Your objective
This exercise calls for every line of the listing below that contains the word "Protein".

Source material
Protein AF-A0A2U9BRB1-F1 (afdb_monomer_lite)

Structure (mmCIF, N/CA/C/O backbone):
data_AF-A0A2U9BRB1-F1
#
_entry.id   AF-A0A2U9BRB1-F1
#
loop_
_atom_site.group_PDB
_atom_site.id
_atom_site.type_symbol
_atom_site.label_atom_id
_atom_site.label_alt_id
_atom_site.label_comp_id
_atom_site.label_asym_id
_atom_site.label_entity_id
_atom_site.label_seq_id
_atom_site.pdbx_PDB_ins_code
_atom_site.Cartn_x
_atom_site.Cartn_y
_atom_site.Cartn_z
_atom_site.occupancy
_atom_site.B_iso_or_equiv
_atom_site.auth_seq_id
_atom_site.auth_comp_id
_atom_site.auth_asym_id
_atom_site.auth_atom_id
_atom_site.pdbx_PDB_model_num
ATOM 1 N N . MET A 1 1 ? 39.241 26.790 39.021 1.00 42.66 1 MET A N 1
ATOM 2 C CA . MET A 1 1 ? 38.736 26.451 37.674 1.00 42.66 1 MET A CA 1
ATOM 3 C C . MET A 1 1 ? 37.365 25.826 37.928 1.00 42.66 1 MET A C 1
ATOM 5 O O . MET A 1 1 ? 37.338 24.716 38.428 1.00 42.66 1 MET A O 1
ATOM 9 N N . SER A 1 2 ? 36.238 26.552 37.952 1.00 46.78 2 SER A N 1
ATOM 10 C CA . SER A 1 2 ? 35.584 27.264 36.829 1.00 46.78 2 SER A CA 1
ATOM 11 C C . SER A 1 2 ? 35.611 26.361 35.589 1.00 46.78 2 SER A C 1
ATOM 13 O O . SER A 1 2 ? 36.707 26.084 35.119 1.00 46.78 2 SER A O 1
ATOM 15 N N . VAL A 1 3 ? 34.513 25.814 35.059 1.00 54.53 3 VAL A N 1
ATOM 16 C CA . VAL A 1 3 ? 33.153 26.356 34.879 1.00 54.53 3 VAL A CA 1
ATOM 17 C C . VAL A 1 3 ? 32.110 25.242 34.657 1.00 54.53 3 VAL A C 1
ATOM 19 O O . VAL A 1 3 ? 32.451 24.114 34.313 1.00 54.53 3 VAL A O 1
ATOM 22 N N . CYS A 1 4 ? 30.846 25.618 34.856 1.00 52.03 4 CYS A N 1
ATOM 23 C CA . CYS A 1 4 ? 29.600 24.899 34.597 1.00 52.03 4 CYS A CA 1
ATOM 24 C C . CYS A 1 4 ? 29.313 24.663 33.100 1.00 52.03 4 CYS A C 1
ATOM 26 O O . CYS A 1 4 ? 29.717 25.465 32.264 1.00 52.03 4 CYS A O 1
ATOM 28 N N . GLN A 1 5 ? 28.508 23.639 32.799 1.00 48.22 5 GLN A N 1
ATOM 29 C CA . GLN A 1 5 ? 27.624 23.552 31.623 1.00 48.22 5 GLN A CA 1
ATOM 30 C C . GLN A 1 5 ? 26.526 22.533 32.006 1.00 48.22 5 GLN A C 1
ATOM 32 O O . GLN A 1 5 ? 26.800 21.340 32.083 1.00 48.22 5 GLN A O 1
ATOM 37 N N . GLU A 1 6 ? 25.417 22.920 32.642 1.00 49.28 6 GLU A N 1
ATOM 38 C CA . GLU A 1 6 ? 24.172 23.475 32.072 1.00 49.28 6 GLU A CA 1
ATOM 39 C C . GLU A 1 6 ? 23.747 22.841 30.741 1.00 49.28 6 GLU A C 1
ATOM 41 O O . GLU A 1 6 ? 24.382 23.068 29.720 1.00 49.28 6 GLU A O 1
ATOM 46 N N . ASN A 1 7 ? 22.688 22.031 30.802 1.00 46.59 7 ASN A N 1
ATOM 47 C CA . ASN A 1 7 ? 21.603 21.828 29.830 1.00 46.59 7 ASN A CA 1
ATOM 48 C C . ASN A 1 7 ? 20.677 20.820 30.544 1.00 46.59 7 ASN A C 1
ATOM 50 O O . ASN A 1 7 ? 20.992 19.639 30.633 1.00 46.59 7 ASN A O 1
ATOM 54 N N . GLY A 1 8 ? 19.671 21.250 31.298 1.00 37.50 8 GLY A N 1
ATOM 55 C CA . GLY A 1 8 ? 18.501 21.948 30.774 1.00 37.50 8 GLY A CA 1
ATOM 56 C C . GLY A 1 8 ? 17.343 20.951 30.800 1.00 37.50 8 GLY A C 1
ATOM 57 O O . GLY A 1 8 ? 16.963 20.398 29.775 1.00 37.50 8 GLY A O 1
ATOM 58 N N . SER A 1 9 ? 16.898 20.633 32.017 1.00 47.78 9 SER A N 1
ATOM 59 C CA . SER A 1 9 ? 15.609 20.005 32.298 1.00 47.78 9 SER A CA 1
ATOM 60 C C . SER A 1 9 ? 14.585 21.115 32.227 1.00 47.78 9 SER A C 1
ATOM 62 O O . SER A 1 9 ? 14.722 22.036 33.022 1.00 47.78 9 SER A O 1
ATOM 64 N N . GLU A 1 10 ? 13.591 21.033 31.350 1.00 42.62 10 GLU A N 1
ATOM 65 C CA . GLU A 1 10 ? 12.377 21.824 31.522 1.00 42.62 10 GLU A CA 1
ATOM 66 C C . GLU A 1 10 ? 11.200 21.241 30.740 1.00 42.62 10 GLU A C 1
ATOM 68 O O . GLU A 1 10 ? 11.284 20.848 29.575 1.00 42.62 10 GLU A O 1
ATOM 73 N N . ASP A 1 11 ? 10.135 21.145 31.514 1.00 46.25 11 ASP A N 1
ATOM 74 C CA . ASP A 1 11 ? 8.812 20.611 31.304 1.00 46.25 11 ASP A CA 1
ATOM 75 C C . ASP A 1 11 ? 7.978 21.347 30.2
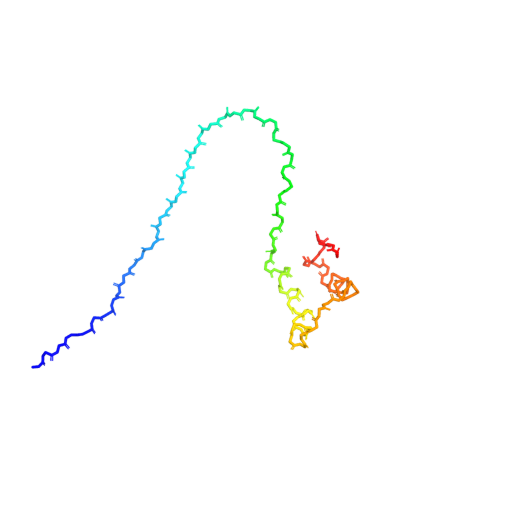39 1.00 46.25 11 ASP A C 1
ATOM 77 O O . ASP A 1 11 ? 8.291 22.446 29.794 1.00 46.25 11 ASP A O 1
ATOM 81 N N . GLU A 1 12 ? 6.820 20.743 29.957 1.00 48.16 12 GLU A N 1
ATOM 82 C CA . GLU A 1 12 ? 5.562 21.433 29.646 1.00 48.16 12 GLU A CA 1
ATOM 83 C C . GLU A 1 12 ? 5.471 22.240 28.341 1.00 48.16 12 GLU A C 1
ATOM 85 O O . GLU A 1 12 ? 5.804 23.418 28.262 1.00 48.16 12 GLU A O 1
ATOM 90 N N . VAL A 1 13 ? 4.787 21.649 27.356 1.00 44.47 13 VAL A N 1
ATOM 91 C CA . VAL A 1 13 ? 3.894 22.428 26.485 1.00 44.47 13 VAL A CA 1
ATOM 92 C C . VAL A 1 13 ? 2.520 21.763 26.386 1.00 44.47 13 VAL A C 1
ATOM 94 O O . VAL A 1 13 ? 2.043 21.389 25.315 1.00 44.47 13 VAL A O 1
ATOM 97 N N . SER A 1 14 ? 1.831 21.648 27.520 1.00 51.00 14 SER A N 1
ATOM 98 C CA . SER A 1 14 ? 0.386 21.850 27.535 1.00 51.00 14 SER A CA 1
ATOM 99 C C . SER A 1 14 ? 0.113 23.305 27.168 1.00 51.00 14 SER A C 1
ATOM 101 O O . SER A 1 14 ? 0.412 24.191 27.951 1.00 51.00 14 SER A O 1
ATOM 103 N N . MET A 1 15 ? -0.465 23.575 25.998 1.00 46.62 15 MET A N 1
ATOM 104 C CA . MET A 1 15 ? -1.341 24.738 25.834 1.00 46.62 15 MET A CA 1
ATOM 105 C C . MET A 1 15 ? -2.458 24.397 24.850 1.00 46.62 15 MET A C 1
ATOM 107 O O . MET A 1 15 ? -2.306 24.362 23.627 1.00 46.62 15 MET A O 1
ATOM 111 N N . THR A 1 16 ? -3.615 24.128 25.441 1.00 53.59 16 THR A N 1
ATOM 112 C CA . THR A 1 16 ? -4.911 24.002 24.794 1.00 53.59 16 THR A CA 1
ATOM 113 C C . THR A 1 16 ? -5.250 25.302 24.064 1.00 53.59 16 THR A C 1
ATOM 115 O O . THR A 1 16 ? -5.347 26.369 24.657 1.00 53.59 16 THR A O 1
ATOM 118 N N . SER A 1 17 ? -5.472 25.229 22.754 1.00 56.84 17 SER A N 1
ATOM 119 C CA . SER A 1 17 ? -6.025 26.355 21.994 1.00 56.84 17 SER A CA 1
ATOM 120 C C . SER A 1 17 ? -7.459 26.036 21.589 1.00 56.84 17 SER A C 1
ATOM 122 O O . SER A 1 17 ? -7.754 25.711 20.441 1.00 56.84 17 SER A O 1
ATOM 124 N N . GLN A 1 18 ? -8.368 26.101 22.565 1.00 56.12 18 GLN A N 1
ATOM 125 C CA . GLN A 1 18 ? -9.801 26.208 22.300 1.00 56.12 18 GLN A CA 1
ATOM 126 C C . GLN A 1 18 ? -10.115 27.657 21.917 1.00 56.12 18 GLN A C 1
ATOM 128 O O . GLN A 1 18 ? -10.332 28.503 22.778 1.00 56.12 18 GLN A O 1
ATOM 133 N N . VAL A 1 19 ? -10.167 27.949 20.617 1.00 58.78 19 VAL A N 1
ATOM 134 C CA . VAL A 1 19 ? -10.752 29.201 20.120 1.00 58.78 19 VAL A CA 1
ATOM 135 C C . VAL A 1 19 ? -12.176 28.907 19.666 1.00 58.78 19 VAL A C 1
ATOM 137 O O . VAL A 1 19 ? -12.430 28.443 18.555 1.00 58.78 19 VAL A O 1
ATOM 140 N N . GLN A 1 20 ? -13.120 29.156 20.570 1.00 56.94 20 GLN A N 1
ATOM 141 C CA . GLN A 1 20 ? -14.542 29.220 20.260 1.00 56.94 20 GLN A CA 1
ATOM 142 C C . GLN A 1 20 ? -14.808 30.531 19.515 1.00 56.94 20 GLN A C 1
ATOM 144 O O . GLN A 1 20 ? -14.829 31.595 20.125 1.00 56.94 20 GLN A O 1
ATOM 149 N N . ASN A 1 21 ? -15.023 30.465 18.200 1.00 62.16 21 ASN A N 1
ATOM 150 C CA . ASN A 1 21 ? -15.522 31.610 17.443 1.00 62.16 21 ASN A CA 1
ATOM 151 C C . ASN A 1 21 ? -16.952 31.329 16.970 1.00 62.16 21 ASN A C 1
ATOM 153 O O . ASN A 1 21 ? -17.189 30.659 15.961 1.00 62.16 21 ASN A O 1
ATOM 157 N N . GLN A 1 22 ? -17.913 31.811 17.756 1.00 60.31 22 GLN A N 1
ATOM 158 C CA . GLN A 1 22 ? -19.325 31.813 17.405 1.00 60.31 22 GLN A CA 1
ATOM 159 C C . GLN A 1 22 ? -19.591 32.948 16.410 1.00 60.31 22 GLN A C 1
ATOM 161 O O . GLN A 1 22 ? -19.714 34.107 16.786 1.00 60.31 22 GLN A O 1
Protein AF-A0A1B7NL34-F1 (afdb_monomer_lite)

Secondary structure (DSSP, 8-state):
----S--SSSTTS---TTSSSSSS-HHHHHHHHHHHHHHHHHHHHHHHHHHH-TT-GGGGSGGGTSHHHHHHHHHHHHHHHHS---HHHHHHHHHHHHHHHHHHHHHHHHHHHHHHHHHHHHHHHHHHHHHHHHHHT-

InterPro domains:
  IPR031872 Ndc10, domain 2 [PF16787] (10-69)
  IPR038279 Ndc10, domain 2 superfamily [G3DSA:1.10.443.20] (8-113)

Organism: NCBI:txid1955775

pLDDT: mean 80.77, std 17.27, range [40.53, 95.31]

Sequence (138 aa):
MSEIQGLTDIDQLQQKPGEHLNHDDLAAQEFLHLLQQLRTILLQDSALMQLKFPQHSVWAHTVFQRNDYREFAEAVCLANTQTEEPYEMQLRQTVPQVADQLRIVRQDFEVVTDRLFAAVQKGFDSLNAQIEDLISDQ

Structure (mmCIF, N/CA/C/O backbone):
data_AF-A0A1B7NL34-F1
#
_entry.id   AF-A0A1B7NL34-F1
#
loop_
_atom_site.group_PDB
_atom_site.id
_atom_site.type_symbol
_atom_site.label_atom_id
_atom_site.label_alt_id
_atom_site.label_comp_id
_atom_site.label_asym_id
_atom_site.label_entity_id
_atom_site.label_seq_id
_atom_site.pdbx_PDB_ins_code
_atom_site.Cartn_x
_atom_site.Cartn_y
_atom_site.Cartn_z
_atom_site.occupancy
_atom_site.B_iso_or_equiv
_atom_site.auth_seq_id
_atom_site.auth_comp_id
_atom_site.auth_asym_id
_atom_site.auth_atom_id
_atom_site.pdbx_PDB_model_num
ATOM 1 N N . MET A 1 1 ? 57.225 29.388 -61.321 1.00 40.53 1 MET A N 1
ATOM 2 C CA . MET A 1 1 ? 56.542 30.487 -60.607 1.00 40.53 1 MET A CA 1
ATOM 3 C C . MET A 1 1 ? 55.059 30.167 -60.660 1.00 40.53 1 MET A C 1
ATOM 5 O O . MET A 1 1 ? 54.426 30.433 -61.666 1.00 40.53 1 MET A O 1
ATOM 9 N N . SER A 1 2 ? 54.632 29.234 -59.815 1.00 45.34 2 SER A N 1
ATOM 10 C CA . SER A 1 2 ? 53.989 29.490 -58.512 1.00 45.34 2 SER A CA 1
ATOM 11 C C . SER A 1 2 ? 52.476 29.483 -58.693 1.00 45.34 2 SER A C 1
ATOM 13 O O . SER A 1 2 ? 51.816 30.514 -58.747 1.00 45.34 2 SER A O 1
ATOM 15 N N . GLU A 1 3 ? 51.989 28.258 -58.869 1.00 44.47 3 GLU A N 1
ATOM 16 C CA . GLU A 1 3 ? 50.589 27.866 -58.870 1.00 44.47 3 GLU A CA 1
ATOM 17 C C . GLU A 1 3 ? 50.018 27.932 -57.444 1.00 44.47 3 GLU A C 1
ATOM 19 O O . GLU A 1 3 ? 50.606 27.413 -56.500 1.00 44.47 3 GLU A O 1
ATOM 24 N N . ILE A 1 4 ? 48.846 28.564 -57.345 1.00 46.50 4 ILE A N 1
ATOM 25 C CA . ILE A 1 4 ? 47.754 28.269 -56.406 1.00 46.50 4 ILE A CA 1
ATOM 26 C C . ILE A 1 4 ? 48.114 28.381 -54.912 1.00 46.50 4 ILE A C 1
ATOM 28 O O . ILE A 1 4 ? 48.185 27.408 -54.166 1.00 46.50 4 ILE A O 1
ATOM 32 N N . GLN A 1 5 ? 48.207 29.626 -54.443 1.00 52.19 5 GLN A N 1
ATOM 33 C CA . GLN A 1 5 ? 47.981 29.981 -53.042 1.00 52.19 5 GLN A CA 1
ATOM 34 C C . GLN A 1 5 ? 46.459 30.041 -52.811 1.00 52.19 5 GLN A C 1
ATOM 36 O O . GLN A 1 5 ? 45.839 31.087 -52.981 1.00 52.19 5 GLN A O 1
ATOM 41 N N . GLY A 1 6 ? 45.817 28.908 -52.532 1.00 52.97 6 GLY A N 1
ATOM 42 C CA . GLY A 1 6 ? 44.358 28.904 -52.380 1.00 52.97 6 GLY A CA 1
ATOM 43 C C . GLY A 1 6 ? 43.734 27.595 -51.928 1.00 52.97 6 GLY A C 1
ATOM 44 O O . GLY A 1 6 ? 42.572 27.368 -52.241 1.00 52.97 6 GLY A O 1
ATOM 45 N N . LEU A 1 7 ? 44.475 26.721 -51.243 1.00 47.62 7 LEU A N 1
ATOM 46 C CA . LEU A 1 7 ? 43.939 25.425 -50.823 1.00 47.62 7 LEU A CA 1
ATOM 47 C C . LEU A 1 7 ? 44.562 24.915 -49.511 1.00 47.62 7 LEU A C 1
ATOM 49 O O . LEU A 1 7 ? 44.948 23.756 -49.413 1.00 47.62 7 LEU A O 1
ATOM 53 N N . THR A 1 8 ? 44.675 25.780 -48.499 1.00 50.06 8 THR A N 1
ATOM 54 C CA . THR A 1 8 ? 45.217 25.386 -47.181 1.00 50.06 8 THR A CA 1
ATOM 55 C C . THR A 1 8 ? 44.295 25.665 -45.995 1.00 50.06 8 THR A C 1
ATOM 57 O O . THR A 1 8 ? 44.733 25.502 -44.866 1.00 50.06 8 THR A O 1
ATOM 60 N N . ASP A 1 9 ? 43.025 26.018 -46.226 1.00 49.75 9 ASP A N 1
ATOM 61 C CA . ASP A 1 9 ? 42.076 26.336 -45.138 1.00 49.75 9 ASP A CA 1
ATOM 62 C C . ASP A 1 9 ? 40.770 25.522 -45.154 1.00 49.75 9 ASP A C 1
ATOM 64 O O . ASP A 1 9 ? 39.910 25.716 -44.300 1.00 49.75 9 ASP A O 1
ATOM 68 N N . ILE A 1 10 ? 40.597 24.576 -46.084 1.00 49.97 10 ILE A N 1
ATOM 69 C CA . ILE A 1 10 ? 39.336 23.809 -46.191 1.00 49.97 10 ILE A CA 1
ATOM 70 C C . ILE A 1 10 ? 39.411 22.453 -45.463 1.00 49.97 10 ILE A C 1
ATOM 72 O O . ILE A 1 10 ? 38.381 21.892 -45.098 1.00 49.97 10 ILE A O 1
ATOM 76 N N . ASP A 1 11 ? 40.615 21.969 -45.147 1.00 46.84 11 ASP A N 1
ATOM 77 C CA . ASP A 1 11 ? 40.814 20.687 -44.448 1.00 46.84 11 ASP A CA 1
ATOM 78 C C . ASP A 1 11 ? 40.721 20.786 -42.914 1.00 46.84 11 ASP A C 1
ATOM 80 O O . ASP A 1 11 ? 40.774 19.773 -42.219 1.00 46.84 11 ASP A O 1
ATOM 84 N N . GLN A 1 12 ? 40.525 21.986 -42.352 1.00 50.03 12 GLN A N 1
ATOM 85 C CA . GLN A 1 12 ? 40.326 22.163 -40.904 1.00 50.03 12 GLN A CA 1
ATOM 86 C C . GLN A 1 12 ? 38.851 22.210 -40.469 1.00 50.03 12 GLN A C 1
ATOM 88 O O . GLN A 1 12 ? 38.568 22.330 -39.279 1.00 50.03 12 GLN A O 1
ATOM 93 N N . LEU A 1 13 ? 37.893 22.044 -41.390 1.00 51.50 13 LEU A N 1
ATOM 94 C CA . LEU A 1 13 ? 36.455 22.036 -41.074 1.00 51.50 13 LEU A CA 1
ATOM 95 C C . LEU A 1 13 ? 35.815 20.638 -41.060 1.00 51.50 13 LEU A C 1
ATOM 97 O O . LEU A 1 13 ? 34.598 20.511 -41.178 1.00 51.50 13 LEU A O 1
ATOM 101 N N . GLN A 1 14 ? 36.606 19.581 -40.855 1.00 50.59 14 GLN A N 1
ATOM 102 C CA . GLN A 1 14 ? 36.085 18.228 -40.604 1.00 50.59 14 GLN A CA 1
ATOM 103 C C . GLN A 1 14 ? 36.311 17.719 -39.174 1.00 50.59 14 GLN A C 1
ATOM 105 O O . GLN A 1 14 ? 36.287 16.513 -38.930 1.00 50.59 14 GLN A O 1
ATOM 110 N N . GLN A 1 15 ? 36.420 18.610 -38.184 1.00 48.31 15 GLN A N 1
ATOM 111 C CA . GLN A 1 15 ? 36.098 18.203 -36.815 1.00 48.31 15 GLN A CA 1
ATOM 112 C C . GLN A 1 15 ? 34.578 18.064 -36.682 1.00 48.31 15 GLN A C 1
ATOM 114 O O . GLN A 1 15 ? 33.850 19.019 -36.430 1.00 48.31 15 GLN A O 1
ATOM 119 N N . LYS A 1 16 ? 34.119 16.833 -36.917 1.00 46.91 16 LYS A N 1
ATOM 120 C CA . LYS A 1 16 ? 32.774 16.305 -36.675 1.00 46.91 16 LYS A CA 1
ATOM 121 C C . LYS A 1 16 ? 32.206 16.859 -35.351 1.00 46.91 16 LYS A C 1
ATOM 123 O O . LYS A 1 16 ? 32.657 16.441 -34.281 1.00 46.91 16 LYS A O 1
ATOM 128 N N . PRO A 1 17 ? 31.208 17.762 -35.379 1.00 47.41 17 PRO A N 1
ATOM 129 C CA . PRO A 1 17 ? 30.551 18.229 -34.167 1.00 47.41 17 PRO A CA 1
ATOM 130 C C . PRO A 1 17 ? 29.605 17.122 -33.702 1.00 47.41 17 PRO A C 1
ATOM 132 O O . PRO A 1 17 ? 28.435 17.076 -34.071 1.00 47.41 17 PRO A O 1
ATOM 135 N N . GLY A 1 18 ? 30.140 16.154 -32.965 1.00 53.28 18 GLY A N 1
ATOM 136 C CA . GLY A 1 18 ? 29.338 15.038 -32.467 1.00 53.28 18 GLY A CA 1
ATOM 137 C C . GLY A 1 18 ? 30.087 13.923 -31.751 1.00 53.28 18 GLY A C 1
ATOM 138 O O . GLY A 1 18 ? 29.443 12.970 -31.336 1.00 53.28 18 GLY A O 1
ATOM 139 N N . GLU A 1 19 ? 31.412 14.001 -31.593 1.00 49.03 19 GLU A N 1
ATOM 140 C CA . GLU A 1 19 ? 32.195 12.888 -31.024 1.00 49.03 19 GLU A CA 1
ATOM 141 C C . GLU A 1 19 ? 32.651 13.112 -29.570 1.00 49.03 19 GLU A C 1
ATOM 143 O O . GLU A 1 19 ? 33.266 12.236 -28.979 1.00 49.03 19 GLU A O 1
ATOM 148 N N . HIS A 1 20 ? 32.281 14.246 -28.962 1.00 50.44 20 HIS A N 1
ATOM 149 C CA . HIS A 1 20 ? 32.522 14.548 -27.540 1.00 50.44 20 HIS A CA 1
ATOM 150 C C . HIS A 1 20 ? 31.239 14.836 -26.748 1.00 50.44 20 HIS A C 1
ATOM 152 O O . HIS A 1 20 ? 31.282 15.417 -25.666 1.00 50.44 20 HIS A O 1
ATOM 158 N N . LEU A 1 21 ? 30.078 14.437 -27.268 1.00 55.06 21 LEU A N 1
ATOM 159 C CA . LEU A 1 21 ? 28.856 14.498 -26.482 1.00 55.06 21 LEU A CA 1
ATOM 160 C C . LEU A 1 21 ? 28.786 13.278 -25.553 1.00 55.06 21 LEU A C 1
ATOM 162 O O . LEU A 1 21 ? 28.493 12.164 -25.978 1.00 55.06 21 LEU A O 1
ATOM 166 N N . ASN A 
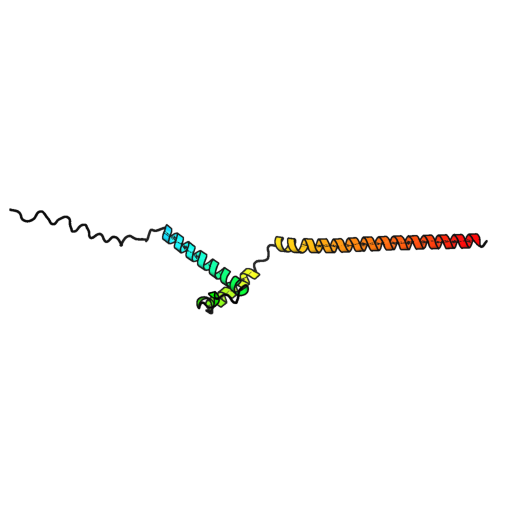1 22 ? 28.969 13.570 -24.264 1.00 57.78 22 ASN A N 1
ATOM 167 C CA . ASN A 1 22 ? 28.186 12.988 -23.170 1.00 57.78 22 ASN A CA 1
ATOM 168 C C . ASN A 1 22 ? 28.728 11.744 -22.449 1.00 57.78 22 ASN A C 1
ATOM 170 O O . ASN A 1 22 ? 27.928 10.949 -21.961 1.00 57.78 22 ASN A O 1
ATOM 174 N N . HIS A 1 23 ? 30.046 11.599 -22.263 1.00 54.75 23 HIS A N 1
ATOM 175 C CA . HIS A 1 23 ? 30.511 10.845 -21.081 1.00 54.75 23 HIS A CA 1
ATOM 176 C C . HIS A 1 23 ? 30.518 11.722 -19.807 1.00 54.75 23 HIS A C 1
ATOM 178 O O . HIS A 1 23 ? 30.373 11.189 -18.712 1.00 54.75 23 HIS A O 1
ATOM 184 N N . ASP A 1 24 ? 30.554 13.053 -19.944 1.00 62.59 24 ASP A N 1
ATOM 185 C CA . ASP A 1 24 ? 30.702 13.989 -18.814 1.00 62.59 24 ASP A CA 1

Written answer
Protein AF-A0A2U9BRB1-F1 (afdb_monomer_lite)
Protein AF-A0A1B7NL34-F1 (afdb_monomer_lite)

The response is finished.